VIII. STAFF COMMITMENT

  1. If this Settlement Agreement is accepted by the Hearing Panel, Staff will not initiate any proceeding under the By-laws of the MFDA against the Respondent or any of its officers or directors in respect of the facts set out in Part IV and the contraventions described in Part VI of this Settlement Agreement, subject to the provisions of Part XI below. Nothing in this Settlement Agreement precludes Staff from investigating or initiating proceedings in respect of any facts and contraventions that are not set out in this Settlement Agreement or in respect of conduct that occurred outside the specified date ranges of the facts and contraventions set out in this Settlement Agreement, whether known or unknown at the time of settlement. Furthermore, nothing in this Settlement Agreement shall relieve the Respondent from fulfilling any continuing regulatory obligations.

IX. PROCEDURE FOR APPROVAL OF SETTLEMENT

  1. Acceptance of this Settlement Agreement shall be sought at a hearing of the Central Regional Council of the MFDA on a date agreed to by counsel for Staff and counsel for the Respondent.
  1. Staff and the Respondent may refer to any part, or all, of the Settlement Agreement at the settlement hearing. Staff and the Respondent also agree that if this Settlement Agreement is accepted by the Hearing Panel, it will constitute the entirety of the evidence to be submitted respecting the Respondent in this matter, and the Respondent agrees to waive its rights to a full hearing, a review hearing before the Board of Directors of the MFDA or any securities commission with jurisdiction in the matter under its enabling legislation, or a judicial review or appeal of the matter before any court of competent jurisdiction.
  1. Staff and the Respondent agree that if this Settlement Agreement is accepted by the Hearing Panel, then the Respondent shall be deemed to have been penalized by the Hearing Panel pursuant to s. 24.1.2 of By-law No. 1 for the purpose of giving notice to the public thereof in accordance with s. 24.5 of By-law No. 1.
  1. Staff and the Respondent agree that if this Settlement Agreement is accepted by the Hearing Panel, neither Staff nor the Respondent will make any public statement inconsistent with this Settlement Agreement. Nothing in this section is intended to restrict the Respondent from making full answer and defence to any civil or other proceedings against it.

X. FAILURE TO HONOUR SETTLEMENT AGREEMENT

  1. If this Settlement Agreement is accepted by the Hearing Panel and, at any subsequent time, the Respondent fails to honour any of the Terms of Settlement set out herein, Staff reserves the right to bring proceedings under section 24.3 of the By-laws of the MFDA against the Respondent or any of its officers or directors based on, but not limited to, the facts set out in Part IV of the Settlement Agreement, as well as the breach of the Settlement Agreement. If such additional enforcement action is taken, the Respondent agrees that the proceeding(s) may be heard and determined by a hearing panel comprised of all or some of the same members of the hearing panel that accepted the Settlement Agreement, if available.

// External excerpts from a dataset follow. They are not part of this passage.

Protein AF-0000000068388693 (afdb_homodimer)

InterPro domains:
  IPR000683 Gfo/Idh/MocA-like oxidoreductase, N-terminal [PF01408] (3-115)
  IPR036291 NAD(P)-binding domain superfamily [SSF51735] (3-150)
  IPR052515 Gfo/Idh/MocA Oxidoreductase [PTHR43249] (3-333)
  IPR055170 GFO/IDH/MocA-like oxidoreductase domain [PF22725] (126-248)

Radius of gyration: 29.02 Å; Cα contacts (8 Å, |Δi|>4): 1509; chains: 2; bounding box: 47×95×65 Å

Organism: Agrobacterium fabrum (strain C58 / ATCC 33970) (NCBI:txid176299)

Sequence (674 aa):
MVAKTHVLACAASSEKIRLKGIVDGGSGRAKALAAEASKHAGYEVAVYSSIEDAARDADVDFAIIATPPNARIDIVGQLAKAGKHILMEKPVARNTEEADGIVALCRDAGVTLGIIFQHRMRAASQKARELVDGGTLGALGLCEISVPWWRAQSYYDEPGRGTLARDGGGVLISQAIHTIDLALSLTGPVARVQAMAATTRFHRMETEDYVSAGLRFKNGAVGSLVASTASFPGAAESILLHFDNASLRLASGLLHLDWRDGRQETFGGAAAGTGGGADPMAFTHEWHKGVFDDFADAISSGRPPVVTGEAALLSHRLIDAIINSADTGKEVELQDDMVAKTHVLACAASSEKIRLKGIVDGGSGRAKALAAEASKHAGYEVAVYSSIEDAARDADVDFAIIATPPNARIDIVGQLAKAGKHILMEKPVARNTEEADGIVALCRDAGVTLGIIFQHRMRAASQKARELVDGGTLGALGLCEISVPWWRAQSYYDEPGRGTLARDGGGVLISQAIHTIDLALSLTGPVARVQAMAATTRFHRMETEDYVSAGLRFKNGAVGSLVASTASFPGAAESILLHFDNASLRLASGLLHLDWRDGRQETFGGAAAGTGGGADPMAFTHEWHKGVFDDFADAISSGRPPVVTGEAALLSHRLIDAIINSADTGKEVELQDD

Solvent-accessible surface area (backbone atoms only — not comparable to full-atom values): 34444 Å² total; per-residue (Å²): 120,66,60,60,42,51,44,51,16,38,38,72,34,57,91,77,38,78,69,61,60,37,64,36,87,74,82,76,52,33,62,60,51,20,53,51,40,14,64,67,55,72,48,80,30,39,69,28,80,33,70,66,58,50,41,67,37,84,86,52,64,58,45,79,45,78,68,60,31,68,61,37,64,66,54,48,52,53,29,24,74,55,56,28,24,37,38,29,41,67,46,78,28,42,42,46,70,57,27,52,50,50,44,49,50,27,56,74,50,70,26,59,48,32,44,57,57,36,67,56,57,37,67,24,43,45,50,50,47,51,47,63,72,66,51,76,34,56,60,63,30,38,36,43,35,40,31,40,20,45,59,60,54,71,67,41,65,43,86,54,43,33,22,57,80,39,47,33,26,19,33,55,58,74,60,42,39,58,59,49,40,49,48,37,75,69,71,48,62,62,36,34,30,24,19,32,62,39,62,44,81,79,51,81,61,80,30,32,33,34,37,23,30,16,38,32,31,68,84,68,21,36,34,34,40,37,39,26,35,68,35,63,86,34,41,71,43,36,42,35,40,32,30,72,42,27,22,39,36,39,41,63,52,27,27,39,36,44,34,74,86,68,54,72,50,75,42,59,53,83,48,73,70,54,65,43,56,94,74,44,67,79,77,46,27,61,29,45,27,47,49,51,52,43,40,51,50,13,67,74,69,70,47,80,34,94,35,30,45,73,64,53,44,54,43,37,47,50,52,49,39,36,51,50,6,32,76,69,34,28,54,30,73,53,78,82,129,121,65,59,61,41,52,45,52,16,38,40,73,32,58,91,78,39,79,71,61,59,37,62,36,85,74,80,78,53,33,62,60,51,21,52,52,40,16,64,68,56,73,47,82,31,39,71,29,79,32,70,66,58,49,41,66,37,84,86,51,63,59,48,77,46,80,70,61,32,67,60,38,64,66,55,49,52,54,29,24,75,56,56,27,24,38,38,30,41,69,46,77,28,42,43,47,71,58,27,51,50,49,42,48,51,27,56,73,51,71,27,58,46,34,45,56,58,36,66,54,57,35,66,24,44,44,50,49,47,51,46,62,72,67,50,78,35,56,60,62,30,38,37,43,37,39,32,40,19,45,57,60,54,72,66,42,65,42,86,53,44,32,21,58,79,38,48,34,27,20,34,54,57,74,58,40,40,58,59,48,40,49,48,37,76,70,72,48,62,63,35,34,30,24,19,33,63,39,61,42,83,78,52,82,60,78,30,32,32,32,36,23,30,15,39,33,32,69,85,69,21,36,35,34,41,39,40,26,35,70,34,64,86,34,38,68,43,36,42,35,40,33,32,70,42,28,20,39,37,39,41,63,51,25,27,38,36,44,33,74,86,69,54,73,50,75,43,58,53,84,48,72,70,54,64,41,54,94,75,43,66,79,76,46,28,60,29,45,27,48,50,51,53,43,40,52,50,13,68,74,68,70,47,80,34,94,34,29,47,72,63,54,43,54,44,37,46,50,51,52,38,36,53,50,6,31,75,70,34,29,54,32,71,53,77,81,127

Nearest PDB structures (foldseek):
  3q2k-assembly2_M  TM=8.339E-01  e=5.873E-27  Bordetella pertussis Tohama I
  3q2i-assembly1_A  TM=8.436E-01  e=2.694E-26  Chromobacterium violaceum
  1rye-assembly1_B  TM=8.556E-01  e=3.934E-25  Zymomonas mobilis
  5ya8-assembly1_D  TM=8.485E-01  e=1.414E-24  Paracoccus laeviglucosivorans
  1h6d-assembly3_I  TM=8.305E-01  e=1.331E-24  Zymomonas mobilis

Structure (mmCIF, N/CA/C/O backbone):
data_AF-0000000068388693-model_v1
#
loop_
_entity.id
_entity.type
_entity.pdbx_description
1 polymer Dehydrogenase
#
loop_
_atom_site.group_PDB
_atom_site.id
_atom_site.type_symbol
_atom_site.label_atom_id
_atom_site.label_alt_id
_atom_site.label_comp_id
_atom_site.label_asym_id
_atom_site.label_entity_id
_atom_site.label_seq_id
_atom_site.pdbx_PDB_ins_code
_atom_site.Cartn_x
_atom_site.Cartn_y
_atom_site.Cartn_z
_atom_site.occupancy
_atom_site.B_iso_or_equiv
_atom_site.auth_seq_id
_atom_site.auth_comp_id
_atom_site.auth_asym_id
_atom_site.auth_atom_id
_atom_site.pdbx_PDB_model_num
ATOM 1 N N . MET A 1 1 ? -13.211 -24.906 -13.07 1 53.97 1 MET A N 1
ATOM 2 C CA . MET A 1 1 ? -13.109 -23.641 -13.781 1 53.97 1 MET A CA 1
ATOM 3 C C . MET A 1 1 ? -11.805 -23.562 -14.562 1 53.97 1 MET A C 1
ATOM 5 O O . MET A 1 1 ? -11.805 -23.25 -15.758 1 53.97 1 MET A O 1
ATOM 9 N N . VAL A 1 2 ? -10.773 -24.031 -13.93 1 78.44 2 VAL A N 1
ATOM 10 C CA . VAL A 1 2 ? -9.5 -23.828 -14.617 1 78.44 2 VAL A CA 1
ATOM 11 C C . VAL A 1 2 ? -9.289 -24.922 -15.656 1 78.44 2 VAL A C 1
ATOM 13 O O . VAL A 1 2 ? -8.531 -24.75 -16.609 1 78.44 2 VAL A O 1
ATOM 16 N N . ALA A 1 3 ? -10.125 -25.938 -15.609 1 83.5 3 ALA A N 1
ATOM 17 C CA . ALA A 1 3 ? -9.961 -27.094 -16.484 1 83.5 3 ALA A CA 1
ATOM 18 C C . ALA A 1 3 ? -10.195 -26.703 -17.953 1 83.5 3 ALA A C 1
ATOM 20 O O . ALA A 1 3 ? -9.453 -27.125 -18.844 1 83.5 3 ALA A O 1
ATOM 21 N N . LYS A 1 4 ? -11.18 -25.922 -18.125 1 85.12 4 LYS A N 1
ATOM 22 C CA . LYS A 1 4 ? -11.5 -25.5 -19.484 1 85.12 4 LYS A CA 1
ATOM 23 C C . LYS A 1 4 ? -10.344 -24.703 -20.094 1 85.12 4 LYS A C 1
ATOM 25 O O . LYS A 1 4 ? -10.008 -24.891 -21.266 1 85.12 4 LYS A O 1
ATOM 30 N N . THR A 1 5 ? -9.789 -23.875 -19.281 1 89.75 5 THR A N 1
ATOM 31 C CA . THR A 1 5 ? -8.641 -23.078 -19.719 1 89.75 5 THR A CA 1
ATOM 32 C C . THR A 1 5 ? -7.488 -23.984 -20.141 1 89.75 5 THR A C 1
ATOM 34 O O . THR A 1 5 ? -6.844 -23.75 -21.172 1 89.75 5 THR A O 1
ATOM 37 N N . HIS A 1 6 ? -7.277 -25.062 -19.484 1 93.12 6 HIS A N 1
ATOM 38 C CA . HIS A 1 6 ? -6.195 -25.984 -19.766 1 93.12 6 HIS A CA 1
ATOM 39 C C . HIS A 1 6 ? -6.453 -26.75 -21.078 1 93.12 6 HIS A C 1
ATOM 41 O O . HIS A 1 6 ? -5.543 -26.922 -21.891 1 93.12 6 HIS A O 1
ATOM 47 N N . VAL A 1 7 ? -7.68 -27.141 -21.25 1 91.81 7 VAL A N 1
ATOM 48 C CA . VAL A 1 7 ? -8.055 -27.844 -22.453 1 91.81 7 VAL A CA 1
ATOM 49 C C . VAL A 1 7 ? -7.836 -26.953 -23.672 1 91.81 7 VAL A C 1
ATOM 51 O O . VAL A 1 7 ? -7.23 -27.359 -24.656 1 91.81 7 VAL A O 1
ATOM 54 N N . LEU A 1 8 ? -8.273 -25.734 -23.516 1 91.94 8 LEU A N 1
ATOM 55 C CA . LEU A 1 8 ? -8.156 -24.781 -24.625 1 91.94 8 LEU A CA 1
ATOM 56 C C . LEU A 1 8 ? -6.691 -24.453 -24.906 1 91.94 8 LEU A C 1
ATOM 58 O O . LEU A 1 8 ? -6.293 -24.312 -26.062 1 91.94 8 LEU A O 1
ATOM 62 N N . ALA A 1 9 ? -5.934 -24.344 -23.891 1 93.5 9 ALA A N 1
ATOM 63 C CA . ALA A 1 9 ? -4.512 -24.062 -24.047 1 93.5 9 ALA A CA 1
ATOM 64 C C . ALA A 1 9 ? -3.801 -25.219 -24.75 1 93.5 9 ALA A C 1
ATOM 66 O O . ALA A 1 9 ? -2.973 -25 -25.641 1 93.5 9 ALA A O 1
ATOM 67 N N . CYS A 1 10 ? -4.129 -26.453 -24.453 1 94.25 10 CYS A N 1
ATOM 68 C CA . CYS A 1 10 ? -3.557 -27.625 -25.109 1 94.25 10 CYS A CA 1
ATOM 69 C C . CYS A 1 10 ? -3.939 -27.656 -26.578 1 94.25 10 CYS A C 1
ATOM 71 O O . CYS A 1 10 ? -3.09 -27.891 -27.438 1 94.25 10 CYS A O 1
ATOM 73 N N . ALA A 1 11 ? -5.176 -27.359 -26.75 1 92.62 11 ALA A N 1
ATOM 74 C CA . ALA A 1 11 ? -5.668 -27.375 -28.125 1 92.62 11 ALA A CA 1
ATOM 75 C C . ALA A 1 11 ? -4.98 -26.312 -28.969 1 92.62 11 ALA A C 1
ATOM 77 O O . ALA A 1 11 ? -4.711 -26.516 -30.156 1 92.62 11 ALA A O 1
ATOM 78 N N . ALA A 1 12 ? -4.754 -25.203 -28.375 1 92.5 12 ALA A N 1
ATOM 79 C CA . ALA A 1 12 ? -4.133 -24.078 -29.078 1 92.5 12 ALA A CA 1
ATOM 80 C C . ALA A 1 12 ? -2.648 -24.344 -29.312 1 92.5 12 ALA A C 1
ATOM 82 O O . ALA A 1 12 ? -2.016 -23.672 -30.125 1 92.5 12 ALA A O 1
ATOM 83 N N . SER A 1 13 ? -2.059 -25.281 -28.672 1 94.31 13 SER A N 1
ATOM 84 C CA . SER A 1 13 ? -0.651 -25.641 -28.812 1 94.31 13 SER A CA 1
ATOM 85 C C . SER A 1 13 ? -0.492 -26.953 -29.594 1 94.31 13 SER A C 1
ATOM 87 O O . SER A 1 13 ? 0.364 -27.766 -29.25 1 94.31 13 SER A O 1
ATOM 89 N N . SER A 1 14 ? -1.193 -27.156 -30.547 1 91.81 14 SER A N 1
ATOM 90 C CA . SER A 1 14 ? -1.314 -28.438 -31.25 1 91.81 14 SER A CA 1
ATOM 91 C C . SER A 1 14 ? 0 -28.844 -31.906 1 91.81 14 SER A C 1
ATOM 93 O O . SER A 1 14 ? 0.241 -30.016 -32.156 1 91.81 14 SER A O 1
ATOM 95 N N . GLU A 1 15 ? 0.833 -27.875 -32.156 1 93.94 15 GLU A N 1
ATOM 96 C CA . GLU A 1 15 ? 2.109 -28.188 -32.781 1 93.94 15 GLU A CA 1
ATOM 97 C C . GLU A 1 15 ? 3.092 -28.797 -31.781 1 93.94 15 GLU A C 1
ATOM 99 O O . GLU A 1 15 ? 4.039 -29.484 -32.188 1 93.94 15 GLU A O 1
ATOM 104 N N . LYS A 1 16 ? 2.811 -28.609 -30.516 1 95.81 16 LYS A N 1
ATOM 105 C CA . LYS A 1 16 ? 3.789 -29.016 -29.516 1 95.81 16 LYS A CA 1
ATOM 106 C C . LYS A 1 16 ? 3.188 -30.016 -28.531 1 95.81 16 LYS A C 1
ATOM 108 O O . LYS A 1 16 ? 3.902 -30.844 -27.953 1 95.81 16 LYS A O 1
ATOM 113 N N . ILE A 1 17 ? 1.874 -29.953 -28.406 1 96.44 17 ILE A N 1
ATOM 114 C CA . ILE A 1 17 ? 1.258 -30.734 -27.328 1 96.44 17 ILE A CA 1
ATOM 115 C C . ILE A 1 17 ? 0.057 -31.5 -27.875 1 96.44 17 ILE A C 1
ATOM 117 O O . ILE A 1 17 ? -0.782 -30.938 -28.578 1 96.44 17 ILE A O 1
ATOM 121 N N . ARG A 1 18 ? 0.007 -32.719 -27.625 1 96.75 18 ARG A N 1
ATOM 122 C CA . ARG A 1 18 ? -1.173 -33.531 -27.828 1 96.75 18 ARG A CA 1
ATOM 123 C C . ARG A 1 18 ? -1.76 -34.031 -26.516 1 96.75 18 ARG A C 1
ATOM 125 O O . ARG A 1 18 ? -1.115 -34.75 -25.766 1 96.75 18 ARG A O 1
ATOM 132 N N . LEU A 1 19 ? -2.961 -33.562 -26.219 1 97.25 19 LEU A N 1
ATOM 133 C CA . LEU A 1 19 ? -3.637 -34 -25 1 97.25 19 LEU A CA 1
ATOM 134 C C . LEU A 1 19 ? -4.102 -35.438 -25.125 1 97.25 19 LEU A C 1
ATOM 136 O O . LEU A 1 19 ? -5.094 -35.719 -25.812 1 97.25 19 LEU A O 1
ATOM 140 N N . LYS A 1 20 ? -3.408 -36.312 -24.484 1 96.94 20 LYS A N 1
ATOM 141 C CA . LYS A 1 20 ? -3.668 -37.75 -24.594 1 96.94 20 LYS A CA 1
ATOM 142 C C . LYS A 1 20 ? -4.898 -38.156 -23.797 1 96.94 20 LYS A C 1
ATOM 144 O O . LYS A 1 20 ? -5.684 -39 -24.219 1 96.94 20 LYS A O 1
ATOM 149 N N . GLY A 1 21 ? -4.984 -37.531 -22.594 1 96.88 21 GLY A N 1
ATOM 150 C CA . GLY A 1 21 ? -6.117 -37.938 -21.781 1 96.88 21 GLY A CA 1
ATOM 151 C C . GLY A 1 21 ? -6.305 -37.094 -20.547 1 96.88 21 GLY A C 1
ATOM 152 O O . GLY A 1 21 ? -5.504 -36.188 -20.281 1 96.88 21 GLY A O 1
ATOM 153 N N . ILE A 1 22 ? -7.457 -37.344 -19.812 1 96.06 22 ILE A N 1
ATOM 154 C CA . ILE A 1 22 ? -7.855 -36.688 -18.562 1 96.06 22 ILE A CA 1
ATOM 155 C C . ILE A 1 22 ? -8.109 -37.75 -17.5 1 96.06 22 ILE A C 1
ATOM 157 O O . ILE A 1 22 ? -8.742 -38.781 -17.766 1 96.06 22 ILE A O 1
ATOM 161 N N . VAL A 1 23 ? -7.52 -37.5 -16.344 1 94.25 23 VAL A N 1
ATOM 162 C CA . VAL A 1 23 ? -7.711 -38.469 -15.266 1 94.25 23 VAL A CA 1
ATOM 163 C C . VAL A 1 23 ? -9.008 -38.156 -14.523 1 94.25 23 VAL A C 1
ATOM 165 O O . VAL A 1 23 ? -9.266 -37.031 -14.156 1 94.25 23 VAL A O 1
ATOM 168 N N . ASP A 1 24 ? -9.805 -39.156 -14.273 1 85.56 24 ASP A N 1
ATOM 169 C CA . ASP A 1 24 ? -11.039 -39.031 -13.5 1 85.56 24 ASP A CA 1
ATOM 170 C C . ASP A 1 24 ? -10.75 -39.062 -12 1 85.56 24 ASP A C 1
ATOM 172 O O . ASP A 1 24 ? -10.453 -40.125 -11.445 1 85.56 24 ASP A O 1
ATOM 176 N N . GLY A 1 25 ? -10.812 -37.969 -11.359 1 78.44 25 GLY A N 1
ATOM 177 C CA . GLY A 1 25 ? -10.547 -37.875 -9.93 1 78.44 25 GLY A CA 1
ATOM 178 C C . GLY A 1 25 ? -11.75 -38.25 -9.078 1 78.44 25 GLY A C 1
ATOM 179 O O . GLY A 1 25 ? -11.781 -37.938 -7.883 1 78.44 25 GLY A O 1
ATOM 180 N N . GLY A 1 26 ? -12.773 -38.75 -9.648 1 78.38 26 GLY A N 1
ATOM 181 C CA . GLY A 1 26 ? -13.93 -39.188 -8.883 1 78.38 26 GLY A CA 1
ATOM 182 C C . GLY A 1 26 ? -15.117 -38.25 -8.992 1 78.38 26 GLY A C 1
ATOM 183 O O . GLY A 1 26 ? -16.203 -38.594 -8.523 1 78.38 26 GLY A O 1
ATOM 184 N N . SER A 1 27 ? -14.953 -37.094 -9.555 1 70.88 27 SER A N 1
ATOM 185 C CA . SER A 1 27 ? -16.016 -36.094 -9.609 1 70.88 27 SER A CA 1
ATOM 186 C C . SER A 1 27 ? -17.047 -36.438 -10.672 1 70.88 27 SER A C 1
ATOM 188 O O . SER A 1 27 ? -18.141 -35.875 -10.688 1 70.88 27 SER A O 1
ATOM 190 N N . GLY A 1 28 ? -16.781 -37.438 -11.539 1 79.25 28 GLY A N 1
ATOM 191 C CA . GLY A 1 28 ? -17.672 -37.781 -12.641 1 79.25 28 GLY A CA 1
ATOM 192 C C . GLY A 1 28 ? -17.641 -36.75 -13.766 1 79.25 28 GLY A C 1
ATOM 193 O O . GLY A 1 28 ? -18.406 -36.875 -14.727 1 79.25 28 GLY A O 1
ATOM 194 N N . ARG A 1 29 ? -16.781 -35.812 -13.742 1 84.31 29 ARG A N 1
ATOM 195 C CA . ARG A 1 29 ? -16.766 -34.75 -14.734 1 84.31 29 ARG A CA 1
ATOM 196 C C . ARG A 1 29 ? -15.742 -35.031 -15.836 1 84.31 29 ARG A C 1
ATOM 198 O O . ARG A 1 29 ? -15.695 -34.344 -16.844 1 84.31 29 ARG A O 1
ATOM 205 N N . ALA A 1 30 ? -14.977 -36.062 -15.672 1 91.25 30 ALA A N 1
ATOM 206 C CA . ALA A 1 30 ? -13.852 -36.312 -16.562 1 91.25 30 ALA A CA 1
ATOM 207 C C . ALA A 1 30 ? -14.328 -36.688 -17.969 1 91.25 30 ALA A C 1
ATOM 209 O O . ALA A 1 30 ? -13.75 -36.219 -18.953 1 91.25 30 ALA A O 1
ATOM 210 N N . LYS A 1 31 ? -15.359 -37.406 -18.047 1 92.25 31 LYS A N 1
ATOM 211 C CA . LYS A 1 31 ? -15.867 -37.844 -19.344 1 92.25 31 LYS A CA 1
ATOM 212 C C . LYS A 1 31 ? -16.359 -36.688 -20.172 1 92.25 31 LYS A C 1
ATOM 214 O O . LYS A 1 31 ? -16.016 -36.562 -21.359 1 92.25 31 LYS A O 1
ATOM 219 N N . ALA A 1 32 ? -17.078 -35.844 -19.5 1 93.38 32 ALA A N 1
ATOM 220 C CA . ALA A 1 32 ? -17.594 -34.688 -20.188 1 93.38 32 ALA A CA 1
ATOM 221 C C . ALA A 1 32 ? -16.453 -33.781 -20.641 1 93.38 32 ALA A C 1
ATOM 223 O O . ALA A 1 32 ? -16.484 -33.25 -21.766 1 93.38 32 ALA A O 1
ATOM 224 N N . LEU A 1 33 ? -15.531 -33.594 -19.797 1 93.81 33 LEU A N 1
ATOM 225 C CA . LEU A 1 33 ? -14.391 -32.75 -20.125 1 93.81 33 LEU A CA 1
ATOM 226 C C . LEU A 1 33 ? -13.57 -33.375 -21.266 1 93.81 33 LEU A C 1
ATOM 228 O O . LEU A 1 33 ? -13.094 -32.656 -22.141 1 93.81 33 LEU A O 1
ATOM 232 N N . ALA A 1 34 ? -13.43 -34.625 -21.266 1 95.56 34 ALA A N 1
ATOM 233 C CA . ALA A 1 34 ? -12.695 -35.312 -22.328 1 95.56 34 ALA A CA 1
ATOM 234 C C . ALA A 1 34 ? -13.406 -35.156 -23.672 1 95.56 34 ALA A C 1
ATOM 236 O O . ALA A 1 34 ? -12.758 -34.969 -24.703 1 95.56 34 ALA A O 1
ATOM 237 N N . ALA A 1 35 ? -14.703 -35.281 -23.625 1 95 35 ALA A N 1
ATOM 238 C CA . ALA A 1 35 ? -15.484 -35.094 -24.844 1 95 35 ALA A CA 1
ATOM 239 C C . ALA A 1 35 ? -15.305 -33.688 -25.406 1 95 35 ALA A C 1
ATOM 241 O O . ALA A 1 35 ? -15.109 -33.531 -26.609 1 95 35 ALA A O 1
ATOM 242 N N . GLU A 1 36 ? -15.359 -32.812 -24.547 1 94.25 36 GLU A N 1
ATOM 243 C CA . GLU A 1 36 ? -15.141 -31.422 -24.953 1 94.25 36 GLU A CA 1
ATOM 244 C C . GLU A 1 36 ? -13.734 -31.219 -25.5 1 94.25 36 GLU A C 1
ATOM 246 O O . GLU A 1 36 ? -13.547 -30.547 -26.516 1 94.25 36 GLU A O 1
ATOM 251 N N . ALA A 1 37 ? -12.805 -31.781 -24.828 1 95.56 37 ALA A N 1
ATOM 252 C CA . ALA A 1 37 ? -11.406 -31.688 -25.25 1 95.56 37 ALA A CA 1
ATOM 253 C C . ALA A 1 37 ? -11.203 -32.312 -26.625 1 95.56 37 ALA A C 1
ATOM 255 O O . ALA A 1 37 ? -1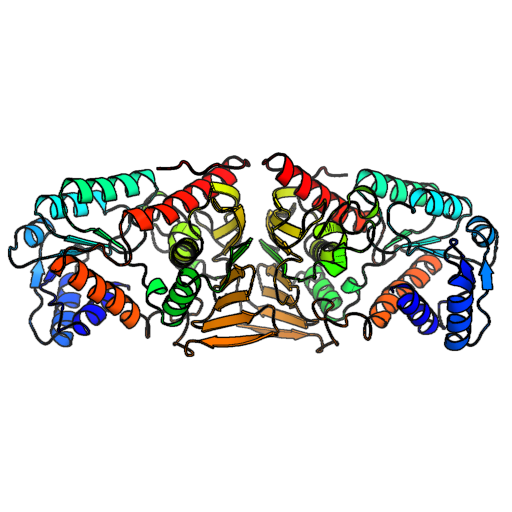0.484 -31.766 -27.469 1 95.56 37 ALA A O 1
ATOM 256 N N . SER A 1 38 ? -11.867 -33.344 -26.844 1 96.69 38 SER A N 1
ATOM 257 C CA . SER A 1 38 ? -11.766 -34.031 -28.125 1 96.69 38 SER A CA 1
ATOM 258 C C . SER A 1 38 ? -12.289 -33.156 -29.266 1 96.69 38 SER A C 1
ATOM 260 O O . SER A 1 38 ? -11.695 -33.094 -30.344 1 96.69 38 SER A O 1
ATOM 262 N N . LYS A 1 39 ? -13.336 -32.5 -28.938 1 96 39 LYS A N 1
ATOM 263 C CA . LYS A 1 39 ? -13.922 -31.609 -29.938 1 96 39 LYS A CA 1
ATOM 264 C C . LYS A 1 39 ? -12.953 -30.469 -30.281 1 96 39 LYS A C 1
ATOM 266 O O . LYS A 1 39 ? -12.75 -30.172 -31.469 1 96 39 LYS A O 1
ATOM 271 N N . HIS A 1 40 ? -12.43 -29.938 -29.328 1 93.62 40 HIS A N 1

XI. NON-ACCEPTANCE OF SETTLEMENT AGREEMENT

  1. If, for any reason whatsoever, this Settlement Agreement is not accepted by the Hearing Panel or an Order in the form attached as Schedule “A” is not made by the Hearing Panel, each of Staff and the Respondent will be entitled to any available proceedings, remedies and challenges, including proceeding to a disciplinary hearing pursuant to sections 20 and 24 of By-law No. 1, unaffected by this Settlement Agreement or the settlement negotiations.
  1. Whether or not this Settlement Agreement is accepted by the Hearing Panel, the Respondent agrees that it will not, in any proceeding, refer to or rely upon this Settlement Agreement or the negotiation or process of approval of this Settlement Agreement as the basis for any allegation against the MFDA of lack of jurisdiction, bias, appearance of bias, unfairness, or any other remedy or challenge that may otherwise be available.
  1. After considering the Settlement Agreement, together with the submissions made by counsel for the MFDA as well as those made in support of the Settlement Agreement by counsel for the Respondent, the Hearing Panel unanimously accepted the Settlement Agreement and signed an order to that effect while indicating that as required by the Rules, Reasons for Decision would be delivered in due course.

Analysis and Reason for Decision

  1. Staff submitted, and the Hearing Panel agrees, that prior to approving a Settlement Agreement, a Hearing Panel must be satisfied that:
    1. The facts admitted to by the Respondent constitute misconduct in contravention of the MFDA By-law No.1 (By-law), MFDA Rules or policies or provincial securities legislation; and
    2. The penalties contemplated in the Settlement Agreement fall within a reasonable range of appropriateness bearing in mind the nature and extent of the misconduct and all of the circumstances.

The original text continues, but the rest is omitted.